## Given records
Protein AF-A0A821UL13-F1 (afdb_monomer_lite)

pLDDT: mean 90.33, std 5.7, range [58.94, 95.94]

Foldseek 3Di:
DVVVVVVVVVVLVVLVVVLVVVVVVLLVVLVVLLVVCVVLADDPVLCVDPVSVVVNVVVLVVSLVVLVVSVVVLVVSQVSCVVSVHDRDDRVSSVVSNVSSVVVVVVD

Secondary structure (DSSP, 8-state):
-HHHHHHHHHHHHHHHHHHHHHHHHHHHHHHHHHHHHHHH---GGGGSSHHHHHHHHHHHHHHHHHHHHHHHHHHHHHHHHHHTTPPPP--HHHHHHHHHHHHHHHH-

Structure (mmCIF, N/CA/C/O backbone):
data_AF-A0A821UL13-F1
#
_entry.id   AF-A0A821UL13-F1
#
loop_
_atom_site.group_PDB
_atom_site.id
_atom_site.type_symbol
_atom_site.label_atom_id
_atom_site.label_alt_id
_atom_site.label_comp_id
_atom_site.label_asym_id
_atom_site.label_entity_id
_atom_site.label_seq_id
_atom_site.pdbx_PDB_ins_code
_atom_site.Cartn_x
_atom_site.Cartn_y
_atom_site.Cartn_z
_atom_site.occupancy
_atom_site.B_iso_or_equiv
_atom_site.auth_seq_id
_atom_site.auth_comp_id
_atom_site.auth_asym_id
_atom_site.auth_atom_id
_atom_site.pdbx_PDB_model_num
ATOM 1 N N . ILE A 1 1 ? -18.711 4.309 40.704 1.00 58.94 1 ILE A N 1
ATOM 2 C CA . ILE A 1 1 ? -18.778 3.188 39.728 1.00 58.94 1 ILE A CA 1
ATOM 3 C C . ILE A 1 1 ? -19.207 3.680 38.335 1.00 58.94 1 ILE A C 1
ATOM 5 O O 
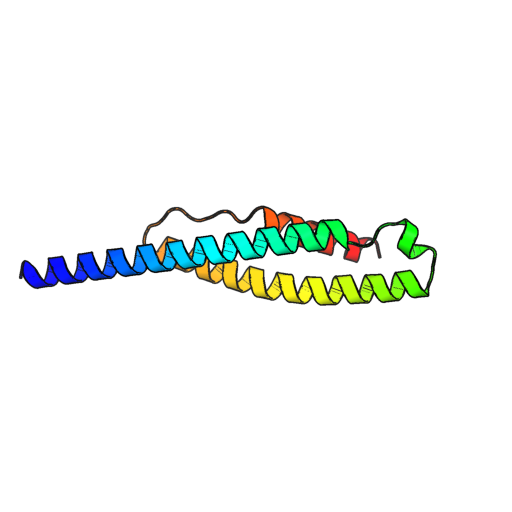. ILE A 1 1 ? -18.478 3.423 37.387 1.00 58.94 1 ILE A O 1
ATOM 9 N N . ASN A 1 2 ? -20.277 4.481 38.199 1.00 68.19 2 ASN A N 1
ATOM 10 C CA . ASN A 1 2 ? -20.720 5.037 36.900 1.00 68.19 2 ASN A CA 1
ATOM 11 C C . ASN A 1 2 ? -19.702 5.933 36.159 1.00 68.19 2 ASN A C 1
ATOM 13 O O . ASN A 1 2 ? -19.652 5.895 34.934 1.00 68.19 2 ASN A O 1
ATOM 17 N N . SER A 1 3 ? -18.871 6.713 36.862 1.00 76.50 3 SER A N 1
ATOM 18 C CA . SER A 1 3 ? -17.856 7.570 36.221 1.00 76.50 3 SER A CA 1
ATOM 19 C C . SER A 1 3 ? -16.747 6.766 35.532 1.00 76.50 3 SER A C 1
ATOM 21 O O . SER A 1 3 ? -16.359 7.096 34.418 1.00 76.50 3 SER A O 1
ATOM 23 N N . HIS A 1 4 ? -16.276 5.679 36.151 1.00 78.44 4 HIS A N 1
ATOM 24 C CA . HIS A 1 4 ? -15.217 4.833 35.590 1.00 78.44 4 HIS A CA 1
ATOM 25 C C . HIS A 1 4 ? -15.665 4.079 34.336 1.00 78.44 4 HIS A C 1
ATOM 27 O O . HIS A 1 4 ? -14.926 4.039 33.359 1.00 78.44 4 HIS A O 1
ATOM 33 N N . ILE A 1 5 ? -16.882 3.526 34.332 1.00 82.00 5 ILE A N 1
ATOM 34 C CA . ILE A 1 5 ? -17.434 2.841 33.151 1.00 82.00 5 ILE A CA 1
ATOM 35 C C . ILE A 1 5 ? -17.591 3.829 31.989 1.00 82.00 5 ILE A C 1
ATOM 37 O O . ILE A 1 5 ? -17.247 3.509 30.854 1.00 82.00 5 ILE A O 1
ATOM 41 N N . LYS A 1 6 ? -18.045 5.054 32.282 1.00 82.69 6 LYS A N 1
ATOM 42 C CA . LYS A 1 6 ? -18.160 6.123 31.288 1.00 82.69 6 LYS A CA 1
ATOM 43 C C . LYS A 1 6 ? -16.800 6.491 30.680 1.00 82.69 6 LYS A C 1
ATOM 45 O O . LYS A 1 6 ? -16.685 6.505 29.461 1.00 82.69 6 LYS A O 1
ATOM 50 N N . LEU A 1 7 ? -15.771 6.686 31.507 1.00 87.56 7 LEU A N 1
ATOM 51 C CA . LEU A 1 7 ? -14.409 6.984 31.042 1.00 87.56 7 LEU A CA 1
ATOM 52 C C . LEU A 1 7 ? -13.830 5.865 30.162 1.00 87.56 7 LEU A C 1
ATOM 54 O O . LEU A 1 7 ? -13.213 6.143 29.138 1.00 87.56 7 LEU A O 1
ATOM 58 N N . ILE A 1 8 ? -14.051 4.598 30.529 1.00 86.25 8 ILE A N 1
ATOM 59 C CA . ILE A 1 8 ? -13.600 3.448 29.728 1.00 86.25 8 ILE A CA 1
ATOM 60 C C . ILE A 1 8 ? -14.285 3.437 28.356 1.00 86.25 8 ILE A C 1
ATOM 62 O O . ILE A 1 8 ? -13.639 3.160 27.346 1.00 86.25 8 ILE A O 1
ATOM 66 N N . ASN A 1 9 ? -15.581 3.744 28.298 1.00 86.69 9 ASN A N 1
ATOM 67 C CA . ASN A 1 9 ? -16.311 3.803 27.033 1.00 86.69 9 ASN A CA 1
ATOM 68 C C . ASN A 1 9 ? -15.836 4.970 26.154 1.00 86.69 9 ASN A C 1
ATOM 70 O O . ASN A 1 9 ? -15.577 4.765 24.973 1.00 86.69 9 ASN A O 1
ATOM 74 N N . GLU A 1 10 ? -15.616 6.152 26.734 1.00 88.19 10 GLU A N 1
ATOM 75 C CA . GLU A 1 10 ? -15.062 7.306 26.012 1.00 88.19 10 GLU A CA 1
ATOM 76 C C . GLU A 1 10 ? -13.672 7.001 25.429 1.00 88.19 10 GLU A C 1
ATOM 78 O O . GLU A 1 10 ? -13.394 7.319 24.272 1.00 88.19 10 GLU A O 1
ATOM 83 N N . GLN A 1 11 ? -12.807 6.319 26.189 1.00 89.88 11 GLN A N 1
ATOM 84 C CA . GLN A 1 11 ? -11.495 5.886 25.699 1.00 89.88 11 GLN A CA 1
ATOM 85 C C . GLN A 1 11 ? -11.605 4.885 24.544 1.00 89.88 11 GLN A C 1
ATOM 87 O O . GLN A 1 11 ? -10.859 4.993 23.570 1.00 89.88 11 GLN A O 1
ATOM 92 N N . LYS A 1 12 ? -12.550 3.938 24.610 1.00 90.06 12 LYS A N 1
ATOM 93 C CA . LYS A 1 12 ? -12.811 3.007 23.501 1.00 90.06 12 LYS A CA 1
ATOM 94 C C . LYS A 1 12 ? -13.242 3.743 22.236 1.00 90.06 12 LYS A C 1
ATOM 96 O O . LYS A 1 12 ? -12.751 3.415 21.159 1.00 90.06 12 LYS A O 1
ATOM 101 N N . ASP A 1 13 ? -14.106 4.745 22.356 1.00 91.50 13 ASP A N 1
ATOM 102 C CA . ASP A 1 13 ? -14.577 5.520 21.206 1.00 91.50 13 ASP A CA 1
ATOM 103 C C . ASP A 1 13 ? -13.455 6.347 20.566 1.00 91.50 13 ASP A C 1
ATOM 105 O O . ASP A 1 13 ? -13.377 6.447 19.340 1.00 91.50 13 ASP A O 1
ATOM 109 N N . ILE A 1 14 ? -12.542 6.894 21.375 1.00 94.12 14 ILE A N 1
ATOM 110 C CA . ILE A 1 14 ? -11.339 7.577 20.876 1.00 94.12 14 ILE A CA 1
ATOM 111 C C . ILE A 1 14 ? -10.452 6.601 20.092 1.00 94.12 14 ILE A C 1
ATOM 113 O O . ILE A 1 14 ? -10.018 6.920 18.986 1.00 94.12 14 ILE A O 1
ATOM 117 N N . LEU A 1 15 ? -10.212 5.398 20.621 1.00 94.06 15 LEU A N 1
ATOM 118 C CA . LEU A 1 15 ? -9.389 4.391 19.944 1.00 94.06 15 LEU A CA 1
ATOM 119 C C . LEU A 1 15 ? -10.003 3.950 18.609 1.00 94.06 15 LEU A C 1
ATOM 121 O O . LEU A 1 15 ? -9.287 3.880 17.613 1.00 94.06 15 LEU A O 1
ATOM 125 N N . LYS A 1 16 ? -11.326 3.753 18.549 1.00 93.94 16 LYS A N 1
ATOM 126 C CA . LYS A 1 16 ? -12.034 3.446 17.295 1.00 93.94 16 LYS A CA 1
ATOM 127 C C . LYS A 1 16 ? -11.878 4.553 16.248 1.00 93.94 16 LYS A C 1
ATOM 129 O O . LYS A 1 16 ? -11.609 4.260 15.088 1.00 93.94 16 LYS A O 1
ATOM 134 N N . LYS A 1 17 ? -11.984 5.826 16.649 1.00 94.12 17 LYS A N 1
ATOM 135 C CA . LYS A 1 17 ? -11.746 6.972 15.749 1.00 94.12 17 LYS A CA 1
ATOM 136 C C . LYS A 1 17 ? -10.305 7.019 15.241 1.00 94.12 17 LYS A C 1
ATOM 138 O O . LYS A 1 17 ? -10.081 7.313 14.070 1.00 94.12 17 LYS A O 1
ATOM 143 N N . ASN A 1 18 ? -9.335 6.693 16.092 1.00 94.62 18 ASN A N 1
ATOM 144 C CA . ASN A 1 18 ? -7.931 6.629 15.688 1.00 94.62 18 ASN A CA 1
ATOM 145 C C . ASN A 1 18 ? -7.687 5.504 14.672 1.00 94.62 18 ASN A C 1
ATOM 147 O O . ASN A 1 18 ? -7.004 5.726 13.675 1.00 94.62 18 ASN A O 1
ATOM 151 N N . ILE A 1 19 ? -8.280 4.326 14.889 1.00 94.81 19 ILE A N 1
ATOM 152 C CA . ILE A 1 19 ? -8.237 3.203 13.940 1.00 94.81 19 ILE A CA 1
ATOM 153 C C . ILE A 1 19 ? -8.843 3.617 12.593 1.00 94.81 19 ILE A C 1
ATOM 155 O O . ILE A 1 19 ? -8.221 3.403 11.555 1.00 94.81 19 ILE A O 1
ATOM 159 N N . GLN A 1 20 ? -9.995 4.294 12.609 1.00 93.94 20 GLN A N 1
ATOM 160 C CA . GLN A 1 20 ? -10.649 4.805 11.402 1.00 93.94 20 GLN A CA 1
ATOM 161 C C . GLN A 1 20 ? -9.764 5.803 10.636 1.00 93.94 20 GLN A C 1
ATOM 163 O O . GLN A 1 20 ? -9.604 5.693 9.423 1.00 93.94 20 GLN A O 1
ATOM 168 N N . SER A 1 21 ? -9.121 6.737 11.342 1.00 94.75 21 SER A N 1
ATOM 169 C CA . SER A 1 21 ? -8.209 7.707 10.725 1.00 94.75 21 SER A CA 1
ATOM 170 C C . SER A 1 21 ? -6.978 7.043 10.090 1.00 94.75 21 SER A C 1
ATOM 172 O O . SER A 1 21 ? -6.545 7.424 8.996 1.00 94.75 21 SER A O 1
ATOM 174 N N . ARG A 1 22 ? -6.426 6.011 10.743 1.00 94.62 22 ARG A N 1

## Problem details
Nothing but the lines from the one with "ATOM 161 C C" through the end of the data above should be reproduced, each exactly, both ends included.

## Problem solution
ATOM 161 C C . GLN A 1 20 ? -9.764 5.803 10.636 1.00 93.94 20 GLN A C 1
ATOM 163 O O . GLN A 1 20 ? -9.604 5.693 9.423 1.00 93.94 20 GLN A O 1
ATOM 168 N N . SER A 1 21 ? -9.121 6.737 11.342 1.00 94.75 21 SER A N 1
ATOM 169 C CA . SER A 1 21 ? -8.209 7.707 10.725 1.00 94.75 21 SER A CA 1
ATOM 170 C C . SER A 1 21 ? -6.978 7.043 10.090 1.00 94.75 21 SER A C 1
ATOM 172 O O . SER A 1 21 ? -6.545 7.424 8.996 1.00 94.75 21 SER A O 1
ATOM 174 N N . ARG A 1 22 ? -6.426 6.011 10.743 1.00 94.62 22 ARG A N 1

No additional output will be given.